Le volume de nourriture consommée dépend en partie de

- la taille du contenant (assiette, bol)

- la quantité de nourriture servie

Notre attention porte davantage sur la nourriture devant nous, que sur les sensations de faim et satiété. Résultat : on consomme facilement plus que physiologiquement nécessaire.

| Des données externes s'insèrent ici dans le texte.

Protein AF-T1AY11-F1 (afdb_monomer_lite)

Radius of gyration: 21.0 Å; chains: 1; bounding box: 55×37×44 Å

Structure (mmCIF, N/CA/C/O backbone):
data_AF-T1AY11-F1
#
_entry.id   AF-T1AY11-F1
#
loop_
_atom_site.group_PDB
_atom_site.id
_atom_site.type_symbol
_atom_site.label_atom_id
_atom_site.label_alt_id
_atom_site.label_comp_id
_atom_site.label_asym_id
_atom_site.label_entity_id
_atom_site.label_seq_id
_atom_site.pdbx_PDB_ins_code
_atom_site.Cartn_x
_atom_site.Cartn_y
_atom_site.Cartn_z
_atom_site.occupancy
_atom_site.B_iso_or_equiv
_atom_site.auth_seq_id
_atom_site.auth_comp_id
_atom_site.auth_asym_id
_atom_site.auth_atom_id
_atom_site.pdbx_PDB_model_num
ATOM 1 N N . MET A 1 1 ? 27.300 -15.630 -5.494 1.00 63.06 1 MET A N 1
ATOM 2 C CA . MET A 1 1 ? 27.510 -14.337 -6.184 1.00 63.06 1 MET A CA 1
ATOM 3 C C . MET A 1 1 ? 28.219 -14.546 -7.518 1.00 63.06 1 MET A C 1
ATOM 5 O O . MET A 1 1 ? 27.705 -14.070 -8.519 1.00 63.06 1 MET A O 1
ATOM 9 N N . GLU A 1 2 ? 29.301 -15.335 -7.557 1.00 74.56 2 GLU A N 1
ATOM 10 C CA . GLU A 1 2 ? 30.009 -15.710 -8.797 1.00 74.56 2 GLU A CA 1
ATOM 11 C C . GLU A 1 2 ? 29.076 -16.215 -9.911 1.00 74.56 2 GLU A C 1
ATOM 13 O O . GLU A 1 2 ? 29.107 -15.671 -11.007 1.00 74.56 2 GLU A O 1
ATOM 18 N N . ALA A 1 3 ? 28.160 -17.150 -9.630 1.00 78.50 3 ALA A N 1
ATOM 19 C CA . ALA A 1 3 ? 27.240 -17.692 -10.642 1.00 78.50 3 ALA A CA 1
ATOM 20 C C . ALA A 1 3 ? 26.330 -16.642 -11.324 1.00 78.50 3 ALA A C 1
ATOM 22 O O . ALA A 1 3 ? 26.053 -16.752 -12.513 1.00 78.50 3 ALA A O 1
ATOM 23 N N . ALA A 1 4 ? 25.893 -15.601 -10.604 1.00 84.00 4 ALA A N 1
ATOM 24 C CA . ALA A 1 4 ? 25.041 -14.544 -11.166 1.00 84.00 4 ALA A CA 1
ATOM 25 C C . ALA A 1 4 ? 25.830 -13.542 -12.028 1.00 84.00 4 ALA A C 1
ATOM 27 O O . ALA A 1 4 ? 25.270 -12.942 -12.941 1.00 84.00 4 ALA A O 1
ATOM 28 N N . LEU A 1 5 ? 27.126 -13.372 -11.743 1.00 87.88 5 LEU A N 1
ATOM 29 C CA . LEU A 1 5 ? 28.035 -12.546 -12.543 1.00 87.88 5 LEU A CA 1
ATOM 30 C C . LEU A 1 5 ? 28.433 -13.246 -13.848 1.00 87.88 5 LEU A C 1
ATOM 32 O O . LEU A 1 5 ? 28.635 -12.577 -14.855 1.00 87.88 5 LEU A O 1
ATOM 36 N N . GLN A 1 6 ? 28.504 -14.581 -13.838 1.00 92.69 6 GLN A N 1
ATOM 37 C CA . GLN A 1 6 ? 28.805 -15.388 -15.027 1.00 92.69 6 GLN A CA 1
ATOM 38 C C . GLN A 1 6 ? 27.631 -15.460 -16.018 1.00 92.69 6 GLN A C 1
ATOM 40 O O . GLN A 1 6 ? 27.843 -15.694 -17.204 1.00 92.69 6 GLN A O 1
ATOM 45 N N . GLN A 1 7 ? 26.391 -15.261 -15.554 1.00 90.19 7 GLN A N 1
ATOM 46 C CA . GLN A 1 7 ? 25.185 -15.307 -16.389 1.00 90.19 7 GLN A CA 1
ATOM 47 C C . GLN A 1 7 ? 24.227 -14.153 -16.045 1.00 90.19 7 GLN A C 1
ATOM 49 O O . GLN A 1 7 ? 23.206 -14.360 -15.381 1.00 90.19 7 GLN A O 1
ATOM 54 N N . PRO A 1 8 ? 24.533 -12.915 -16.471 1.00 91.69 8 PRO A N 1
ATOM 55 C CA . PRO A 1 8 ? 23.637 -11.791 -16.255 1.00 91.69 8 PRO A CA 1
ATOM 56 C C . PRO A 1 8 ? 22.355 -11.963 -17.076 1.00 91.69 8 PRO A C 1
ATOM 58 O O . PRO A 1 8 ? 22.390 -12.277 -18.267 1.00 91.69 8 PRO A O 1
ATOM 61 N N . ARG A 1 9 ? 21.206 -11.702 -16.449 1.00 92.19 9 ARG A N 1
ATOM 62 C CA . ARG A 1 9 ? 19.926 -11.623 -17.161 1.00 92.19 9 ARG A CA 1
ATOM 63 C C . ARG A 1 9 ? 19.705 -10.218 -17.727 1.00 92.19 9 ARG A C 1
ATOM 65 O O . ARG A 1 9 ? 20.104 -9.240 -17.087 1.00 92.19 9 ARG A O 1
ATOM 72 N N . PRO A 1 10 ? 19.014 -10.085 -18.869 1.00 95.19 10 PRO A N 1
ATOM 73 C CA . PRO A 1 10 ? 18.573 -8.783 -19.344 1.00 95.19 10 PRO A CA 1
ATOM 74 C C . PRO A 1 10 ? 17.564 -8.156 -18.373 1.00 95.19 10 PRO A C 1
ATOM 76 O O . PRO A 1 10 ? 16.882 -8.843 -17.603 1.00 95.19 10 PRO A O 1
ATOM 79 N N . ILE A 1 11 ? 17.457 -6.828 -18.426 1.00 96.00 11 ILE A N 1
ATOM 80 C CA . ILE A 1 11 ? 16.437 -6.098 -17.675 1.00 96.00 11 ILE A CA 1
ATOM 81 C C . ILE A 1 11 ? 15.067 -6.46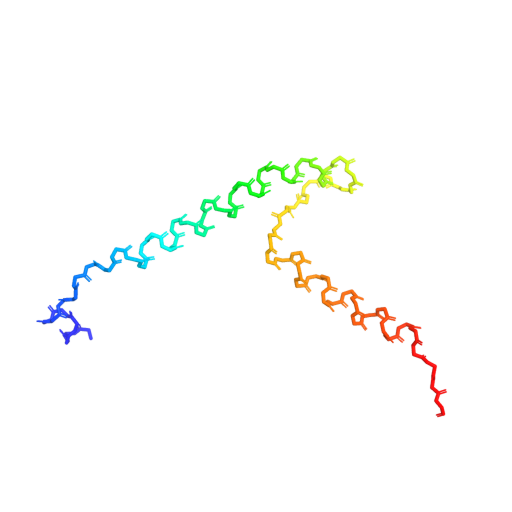0 -18.240 1.00 96.00 11 ILE A C 1
ATOM 83 O O . ILE A 1 11 ? 14.777 -6.212 -19.409 1.00 96.00 11 ILE A O 1
ATOM 87 N N . ASP A 1 12 ? 14.211 -6.990 -17.374 1.00 97.81 12 ASP A N 1
ATOM 88 C CA . ASP A 1 12 ? 12.807 -7.203 -17.687 1.00 97.81 12 ASP A CA 1
ATOM 89 C C . ASP A 1 12 ? 12.063 -5.865 -17.609 1.00 97.81 12 ASP A C 1
ATOM 91 O O . ASP A 1 12 ? 11.852 -5.310 -16.525 1.00 97.81 12 ASP A O 1
ATOM 95 N N . ARG A 1 13 ? 11.688 -5.333 -18.775 1.00 98.31 13 ARG A N 1
ATOM 96 C CA . ARG A 1 13 ? 10.962 -4.064 -18.878 1.00 98.31 13 ARG A CA 1
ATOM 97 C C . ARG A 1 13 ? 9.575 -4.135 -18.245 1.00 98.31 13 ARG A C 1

Si on prend en compte le fait que la taille des assiettes a augmenté ces dernières années et surtout que les quantités proposées par l’industrie alimentaire n’ont cessé de gonfler, on comprend qu’il y a un lien entre la surconsommation et l’obésité grandissante de la population.

Pratiquement

On peut réduire la surconsommation en contrôlant des stimuli environnementaux :

- Utiliser des contenants plus petits, que ce soit des assiettes pour les repas ou des bols pour les apéros et le grignotage

- Remplir le contenant plus petit au maximum afin d’inciter à consommer moins

- Se concentrer sur son comportement alimentaire et éviter de manger dans des contextes où l’attention est détournée (TV, travail)

Illustration 1

Olivier Corneille a publié notamment :

« Nos préférences sous influences: Les mécanismes psychologiques qui guident nos choix »

Éd. Mardaga, 2015, 277 p.

A noter aussi :

La taille des verres à vin a augmenté considérablement au fil du temps, encourageant une plus grande consommation d'alcool. 

Dans les années 1700, un verre à vin contenait un peu plus de 60 millilitres, pour 450 ml aujourd’hui.